The year 1877 in science and technology involved some significant events, listed below.

Events
 June 19 – Eadweard Muybridge successfully produces a fast-motion sequence of photographs showing a horse in movement, Sallie Gardner at a Gallop, using multiple cameras at Palo Alto, California, demonstrating that a running horse has all four legs lifted off the ground at once. The sequence could be run on a Zoopraxiscope.

Astronomy
 August 12 – American astronomer Asaph Hall discovers Deimos, the smaller of the two moons of Mars. On August 18, he discovers the larger, Phobos.

Cartography
 Peirce quincuncial projection devised by Charles Sanders Peirce.

Chemistry
 Ludwig Boltzmann establishes statistical derivations of many important physical and chemical concepts, including entropy, and distributions of molecular velocities in the gas phase.

Earth sciences
 June 26 – Volcanic eruption of Cotopaxi in Ecuador.

History of science
 Dr.

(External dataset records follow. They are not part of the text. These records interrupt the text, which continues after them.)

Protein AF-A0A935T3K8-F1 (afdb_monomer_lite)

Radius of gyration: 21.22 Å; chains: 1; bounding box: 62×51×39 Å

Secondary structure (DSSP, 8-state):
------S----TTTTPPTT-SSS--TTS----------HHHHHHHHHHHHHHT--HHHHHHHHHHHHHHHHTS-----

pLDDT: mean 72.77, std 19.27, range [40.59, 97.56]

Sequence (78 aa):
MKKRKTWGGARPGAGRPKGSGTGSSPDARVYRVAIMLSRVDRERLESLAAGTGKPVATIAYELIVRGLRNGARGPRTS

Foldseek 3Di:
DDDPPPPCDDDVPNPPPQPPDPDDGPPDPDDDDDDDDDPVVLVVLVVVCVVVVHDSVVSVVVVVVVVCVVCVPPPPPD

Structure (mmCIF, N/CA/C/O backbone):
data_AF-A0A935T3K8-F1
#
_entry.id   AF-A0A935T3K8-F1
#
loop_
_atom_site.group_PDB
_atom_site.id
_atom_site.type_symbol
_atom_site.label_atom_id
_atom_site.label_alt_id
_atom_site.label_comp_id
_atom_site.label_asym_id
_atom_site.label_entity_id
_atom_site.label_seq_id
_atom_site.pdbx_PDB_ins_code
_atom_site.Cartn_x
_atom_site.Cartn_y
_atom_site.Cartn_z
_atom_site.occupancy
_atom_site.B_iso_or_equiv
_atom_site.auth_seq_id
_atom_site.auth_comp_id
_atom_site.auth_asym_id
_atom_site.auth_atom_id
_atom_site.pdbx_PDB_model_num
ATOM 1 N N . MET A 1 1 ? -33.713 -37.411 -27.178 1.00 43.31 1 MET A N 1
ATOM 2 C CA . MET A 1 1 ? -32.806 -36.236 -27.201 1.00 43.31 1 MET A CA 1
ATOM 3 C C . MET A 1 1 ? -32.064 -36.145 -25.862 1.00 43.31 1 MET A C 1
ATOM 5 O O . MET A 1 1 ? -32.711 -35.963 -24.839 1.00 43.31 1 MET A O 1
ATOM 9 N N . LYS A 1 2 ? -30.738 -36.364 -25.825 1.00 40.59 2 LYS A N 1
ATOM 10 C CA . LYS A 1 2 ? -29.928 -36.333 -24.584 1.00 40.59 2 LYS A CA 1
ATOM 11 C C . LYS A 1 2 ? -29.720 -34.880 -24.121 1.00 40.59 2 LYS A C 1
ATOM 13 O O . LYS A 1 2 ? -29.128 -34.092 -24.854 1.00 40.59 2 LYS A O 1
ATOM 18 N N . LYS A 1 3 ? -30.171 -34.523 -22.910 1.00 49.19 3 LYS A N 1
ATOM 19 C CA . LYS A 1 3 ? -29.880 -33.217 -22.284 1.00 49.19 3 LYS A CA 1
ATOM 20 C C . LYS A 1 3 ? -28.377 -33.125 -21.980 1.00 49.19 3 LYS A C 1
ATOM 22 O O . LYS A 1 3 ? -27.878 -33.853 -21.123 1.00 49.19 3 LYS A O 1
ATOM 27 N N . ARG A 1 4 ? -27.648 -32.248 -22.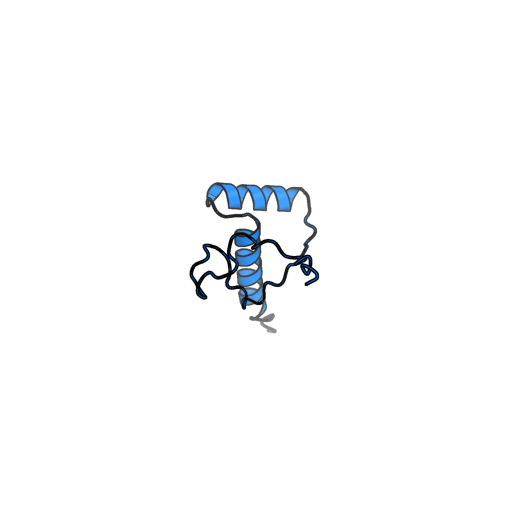685 1.00 49.47 4 ARG A N 1
ATOM 28 C CA . ARG A 1 4 ? -26.259 -31.892 -22.339 1.00 49.47 4 ARG A CA 1
ATOM 29 C C . ARG A 1 4 ? -26.274 -31.228 -20.959 1.00 49.47 4 ARG A C 1
ATOM 31 O O . ARG A 1 4 ? -26.916 -30.198 -20.785 1.00 49.47 4 ARG A O 1
ATOM 38 N N . LYS A 1 5 ? -25.578 -31.821 -19.985 1.00 47.47 5 LYS A N 1
ATOM 39 C CA . LYS A 1 5 ? -25.250 -31.166 -18.712 1.00 47.47 5 LYS A CA 1
ATOM 40 C C . LYS A 1 5 ? -24.268 -30.030 -19.009 1.00 47.47 5 LYS A C 1
ATOM 42 O O . LYS A 1 5 ? -23.096 -30.277 -19.280 1.00 47.47 5 LYS A O 1
ATOM 47 N N . THR A 1 6 ? -24.762 -28.797 -19.019 1.00 54.69 6 THR A N 1
ATOM 48 C CA . THR A 1 6 ? -23.956 -27.578 -19.116 1.00 54.69 6 THR A CA 1
ATOM 49 C C . THR A 1 6 ? -23.196 -27.390 -17.804 1.00 54.69 6 THR A C 1
ATOM 51 O O . THR A 1 6 ? -23.781 -27.071 -16.771 1.00 54.69 6 THR A O 1
ATOM 54 N N . TRP A 1 7 ? -21.881 -27.607 -17.837 1.00 43.78 7 TRP A N 1
ATOM 55 C CA . TRP A 1 7 ? -20.955 -27.355 -16.727 1.00 43.78 7 TRP A CA 1
ATOM 56 C C . TRP A 1 7 ? -20.664 -25.858 -16.580 1.00 43.78 7 TRP A C 1
ATOM 58 O O . TRP A 1 7 ? -19.550 -25.391 -16.796 1.00 43.78 7 TRP A O 1
ATOM 68 N N . GLY A 1 8 ? -21.691 -25.079 -16.262 1.00 50.75 8 GLY A N 1
ATOM 69 C CA . GLY A 1 8 ? -21.553 -23.634 -16.154 1.00 50.75 8 GLY A CA 1
ATOM 70 C C . GLY A 1 8 ? -22.889 -22.974 -15.899 1.00 50.75 8 GLY A C 1
ATOM 71 O O . GLY A 1 8 ? -23.414 -22.295 -16.775 1.00 50.75 8 GLY A O 1
ATOM 72 N N . GLY A 1 9 ? -23.449 -23.189 -14.705 1.00 49.66 9 GLY A N 1
ATOM 73 C CA . GLY A 1 9 ? -24.500 -22.309 -14.205 1.00 49.66 9 GLY A CA 1
ATOM 74 C C . GLY A 1 9 ? -24.027 -20.861 -14.325 1.00 49.66 9 GLY A C 1
ATOM 75 O O . GLY A 1 9 ? -22.860 -20.570 -14.046 1.00 49.66 9 GLY A O 1
ATOM 76 N N . ALA A 1 10 ? -24.905 -19.986 -14.817 1.00 54.22 10 ALA A N 1
ATOM 77 C CA . ALA A 1 10 ? -24.619 -18.575 -15.017 1.00 54.22 10 ALA A CA 1
ATOM 78 C C . ALA A 1 10 ? -24.019 -17.991 -13.731 1.00 54.22 10 ALA A C 1
ATOM 80 O O . ALA A 1 10 ? -24.702 -17.835 -12.720 1.00 54.22 10 ALA A O 1
ATOM 81 N N . ARG A 1 11 ? -22.709 -17.720 -13.756 1.00 56.59 11 ARG A N 1
ATOM 82 C CA . ARG A 1 11 ? -22.036 -17.021 -12.661 1.00 56.59 11 ARG A CA 1
ATOM 83 C C . ARG A 1 11 ? -22.709 -15.652 -12.511 1.00 56.59 11 ARG A C 1
ATOM 85 O O . ARG A 1 11 ? -23.040 -15.060 -13.542 1.00 56.59 11 ARG A O 1
ATOM 92 N N . PRO A 1 12 ? -22.896 -15.120 -11.293 1.00 49.03 12 PRO A N 1
ATOM 93 C CA . PRO A 1 12 ? -23.360 -13.748 -11.118 1.00 49.03 12 PRO A CA 1
ATOM 94 C C . PRO A 1 12 ? -22.491 -12.804 -11.971 1.00 49.03 12 PRO A C 1
ATOM 96 O O . PRO A 1 12 ? -21.289 -12.701 -11.744 1.00 49.03 12 PRO A O 1
ATOM 99 N N . GLY A 1 13 ? -23.076 -12.195 -13.011 1.00 53.72 13 GLY A N 1
ATOM 100 C CA . GLY A 1 13 ? -22.365 -11.352 -13.987 1.00 53.72 13 GLY A CA 1
ATOM 101 C C . GLY A 1 13 ? -22.179 -11.938 -15.397 1.00 53.72 13 GLY A C 1
ATOM 102 O O . GLY A 1 13 ? -21.758 -11.208 -16.293 1.00 53.72 13 GLY A O 1
ATOM 103 N N . ALA A 1 14 ? -22.527 -13.204 -15.647 1.00 49.12 14 ALA A N 1
ATOM 104 C CA . ALA A 1 14 ? -22.541 -13.770 -16.997 1.00 49.12 14 ALA A CA 1
ATOM 105 C C . ALA A 1 14 ? -23.681 -13.138 -17.822 1.00 49.12 14 ALA A C 1
ATOM 107 O O . ALA A 1 14 ? -24.852 -13.346 -17.521 1.00 49.12 14 ALA A O 1
ATOM 108 N N . GLY A 1 15 ? -23.334 -12.337 -18.835 1.00 54.34 15 GLY A N 1
ATOM 109 C CA . GLY A 1 15 ? -24.28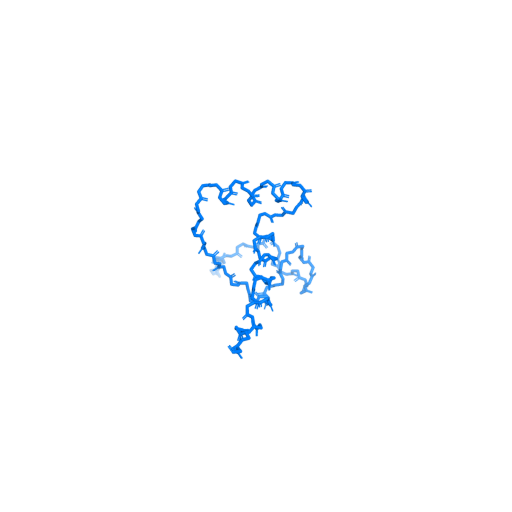9 -11.608 -19.686 1.00 54.34 15 GLY A CA 1
ATOM 110 C C . GLY A 1 15 ? -24.432 -10.115 -19.372 1.00 54.34 15 GLY A C 1
ATOM 111 O O . GLY A 1 15 ? -25.190 -9.421 -20.045 1.00 54.34 15 GLY A O 1
ATOM 112 N N . ARG A 1 16 ? -23.698 -9.587 -18.385 1.00 54.88 16 ARG A N 1
ATOM 113 C CA . ARG A 1 16 ? -23.660 -8.143 -18.133 1.00 54.88 16 ARG A CA 1
ATOM 114 C C . ARG A 1 16 ? -22.922 -7.418 -19.271 1.00 54.88 16 ARG A C 1
ATOM 116 O O . ARG A 1 16 ? -21.828 -7.857 -19.634 1.00 54.88 16 ARG A O 1
ATOM 123 N N . PRO A 1 17 ? -23.468 -6.317 -19.828 1.00 54.56 17 PRO A N 1
ATOM 124 C CA . PRO A 1 17 ? -22.760 -5.519 -20.825 1.00 54.56 17 PRO A CA 1
ATOM 125 C C . PRO A 1 17 ? -21.401 -5.074 -20.275 1.00 54.56 17 PRO A C 1
ATOM 127 O O . PRO A 1 17 ? -21.282 -4.768 -19.079 1.00 54.56 17 PRO A O 1
ATOM 130 N N . LYS A 1 18 ? -20.374 -5.073 -21.140 1.00 53.50 18 LYS A N 1
ATOM 131 C CA . LYS A 1 18 ? -19.013 -4.637 -20.788 1.00 53.50 18 LYS A CA 1
ATOM 132 C C . LYS A 1 18 ? -19.094 -3.292 -20.049 1.00 53.50 18 LYS A C 1
ATOM 134 O O . LYS A 1 18 ? -19.671 -2.346 -20.568 1.00 53.50 18 LYS A O 1
ATOM 139 N N . GLY A 1 19 ? -18.556 -3.235 -18.828 1.00 54.19 19 GLY A N 1
ATOM 140 C CA . GLY A 1 19 ? -18.542 -2.024 -17.992 1.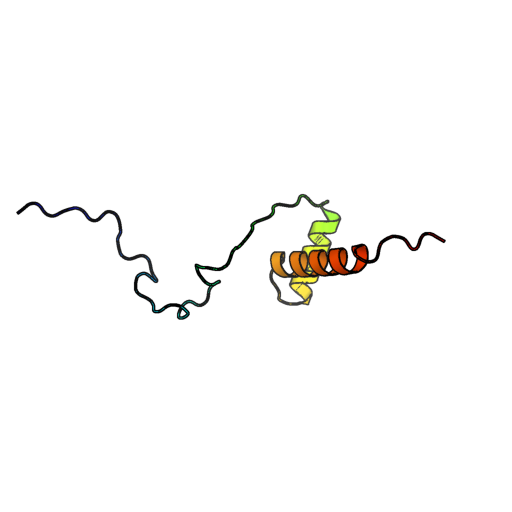00 54.19 19 GLY A CA 1
ATOM 141 C C . GLY A 1 19 ? -19.643 -1.904 -16.926 1.00 54.19 19 GLY A C 1
ATOM 142 O O . GLY A 1 19 ? -19.598 -0.974 -16.135 1.00 54.19 19 GLY A O 1
ATOM 143 N N . SER A 1 20 ? -20.595 -2.842 -16.833 1.00 57.94 20 SER A N 1
ATOM 144 C CA . SER A 1 20 ? -21.682 -2.809 -15.822 1.00 57.94 20 SER A CA 1
ATOM 145 C C . SER A 1 20 ? -21.379 -3.560 -14.506 1.00 57.94 20 SER A C 1
ATOM 147 O O . SER A 1 20 ? -22.274 -3.851 -13.703 1.00 57.94 20 SER A O 1
ATOM 149 N N . GLY A 1 21 ? -20.115 -3.928 -14.282 1.00 56.66 21 GLY A N 1
ATOM 150 C CA . GLY A 1 21 ? -19.639 -4.532 -13.036 1.00 56.66 21 GLY A CA 1
ATOM 151 C C . GLY A 1 21 ? -18.923 -3.502 -12.166 1.00 56.66 21 GLY A C 1
ATOM 152 O O . GLY A 1 21 ? -18.128 -2.722 -12.672 1.00 56.66 21 GLY A O 1
ATOM 153 N N . THR A 1 22 ? -19.149 -3.533 -10.854 1.00 54.16 22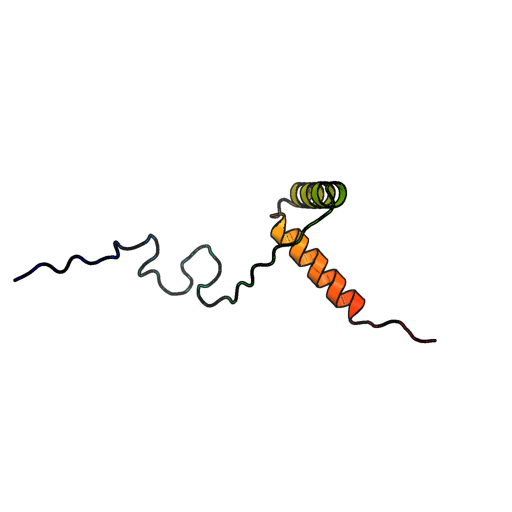 THR A N 1
ATOM 154 C CA . THR A 1 22 ? -18.466 -2.691 -9.851 1.00 54.16 22 THR A CA 1
ATOM 155 C C . THR A 1 22 ? -17.031 -3.152 -9.542 1.00 54.16 22 THR A C 1
ATOM 157 O O . THR A 1 22 ? -16.505 -2.898 -8.464 1.00 54.16 22 THR A O 1
ATOM 160 N N . GLY A 1 23 ? -16.386 -3.852 -10.477 1.00 58.56 23 GLY A N 1
ATOM 161 C CA . GLY A 1 23 ? -15.043 -4.406 -10.319 1.00 58.56 23 GLY A CA 1
ATOM 162 C C . GLY A 1 23 ? -14.123 -3.990 -11.458 1.00 58.56 23 GLY A C 1
ATOM 163 O O . GLY A 1 23 ? -14.569 -3.442 -12.465 1.00 58.56 23 GLY A O 1
ATOM 164 N N . SER A 1 24 ? -12.829 -4.269 -11.302 1.00 57.12 24 SER A N 1
ATOM 165 C CA . SER A 1 24 ? -11.845 -4.060 -12.364 1.00 57.12 24 SER A CA 1
ATOM 166 C C . SER A 1 24 ? -12.326 -4.683 -13.674 1.00 57.12 24 SER A C 1
ATOM 168 O O . SER A 1 24 ? -12.848 -5.801 -13.674 1.00 57.12 24 SER A O 1
ATOM 170 N N . SER A 1 25 ? -12.149 -3.956 -14.782 1.00 52.47 25 SER A N 1
ATOM 171 C CA . SER A 1 25 ? -12.485 -4.454 -16.117 1.00 52.47 25 SER A CA 1
ATOM 172 C C . SER A 1 25 ? -11.894 -5.857 -16.320 1.00 52.47 25 SER A C 1
ATOM 174 O O . SER A 1 25 ? -10.737 -6.067 -15.951 1.00 52.47 25 SER A O 1
ATOM 176 N N . PRO A 1 26 ? -12.634 -6.813 -16.909 1.00 57.41 26 PRO A N 1
ATOM 177 C CA . PRO A 1 26 ? -12.099 -8.141 -17.215 1.00 57.41 26 PRO A CA 1
ATOM 178 C C . PRO A 1 26 ? -10.869 -8.095 -18.137 1.00 57.41 26 PRO A C 1
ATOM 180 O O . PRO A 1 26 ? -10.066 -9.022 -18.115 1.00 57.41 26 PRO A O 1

August Eisenlohr publishes the first translation and study of the Rhind Mathematical Papyrus.
 American railroad lawyer and ethnologist Lewis H. Morgan publishes Ancient Society, linking social progress with technological change.

Mathematics
 Georg Cantor advances the continuum hypothesis.

Medicine
 October 2 – Berlin urologist Maximilian Nitze and Viennese instrument-maker Josef Leiter introduce the first practical cystourethroscope with an electric light source.
 Adolph Kussmaul first describes dyslexia as "word-blindness".
 William Macewen at the Glasgow Royal Infirmary develops the first bone grafts, and also performs knee surgery using a special instrument (Macewen's osteotome), for the treatment of rickets.
 Patrick Manson studies animal carriers of infectious diseases.

Physics
 Ludwig Boltzmann states the relationship between entropy and probability.

Technology
 March 28 – Frederick Wolseley is granted his first patent for a sheep shearing machine.
 April 30 – French poet Charles Cros describes a method of recording sound, the Paleophone.
 June – Emile Berliner files a patent for a "combined telegraph and telephone" incorporating a microphone. 
 June 20 – Alexander Graham Bell installs the world's first commercial telephone service in Hamilton, Ontario.
 September 4 – Louis Brennan patents the Brennan torpedo.
 October – Emile Berliner files a patent for a telephone with induction coils.
 November 4 – Opening of Gustave Eiffel's Maria Pia Bridge carrying the railway across the Douro into Porto, Portugal.
 November 29 – Thomas Edison first demonstrates his phonograph sound recording machine.
 December 13 – Thomas Edison files a patent for "telephones or speaking-telegraphs" incorporating a microphone.
 Surveyor and inventor George R. Carey of Boston, Massachusetts, creates a selenium telectroscope — a camera that can project a moving image to a distant point, an ancestor of television. Constantin Senlecq of Ardres, France, develops the same idea independently at about the same time.

Publications
 Zeitschrift für Physiologische Chemie is founded by Felix Hoppe-Seyler.

Awards
 Copley Medal: James Dwight Dana
 Wollaston Medal: Robert Mallet

Births
 February 2 – Margarete Zuelzer (died 1944), German microbiologist.
 February 7 – G. H. Hardy (died 1947), English mathematician.
 March 16 – Thomas Wyatt Turner (died 1978), American civil rights activist, biologist and educator; first black person ever to receive a doctorate from Cornell.
 April 5 – Walter Sutton (died 1916), American geneticist and surgeon.
 April 24 – José Ingenieros (died 1925), Argentine polymath.
 June 14 – Ida Maclean, born Ida Smedley (died 1944), English biochemist.
 September 1 – Francis William Aston (died 1945), English chemist, Nobel Prize laureate.
 September 2 – Frederick Soddy (died 1956), English physical chemist.
 September 11 – James Hopwood Jeans (died 1946), English mathematician.
 September 13 – Wilhelm Filchner (died 1957), German explorer.
 October 21 – Oswald Avery (died 1955), Canadian American bacteriologist.
 October 25 – Henry Norris Russell (died 1957), American astronomer.
 November 3 – Rosalie Edge (died 1962), American conservationist.

Deaths
 January 2 – Alexander Bain (born 1810), Scottish inventor.
 January 12 – Wilhelm Friedrich Benedikt Hofmeister (born 1824), German botanist.
 February 8 – Charles Wilkes (born 1798), American navigator.
 May 5 – Joseph Bienaimé Caventou (born 1795), French chemist.
 June 3 – Ludwig von Köchel (born 1800), Austrian musicologist and botanist.
 September 17 – H. Fox Talbot (born 1800), English pioneer of photography.
 September 23 – Urbain Le Verrier (born 1811), French astronomer.
 September 26 – Hermann Günther Grassmann (born 1809), German mathematician.
 Choe Han-gi (born 1803), Korean philosopher of science.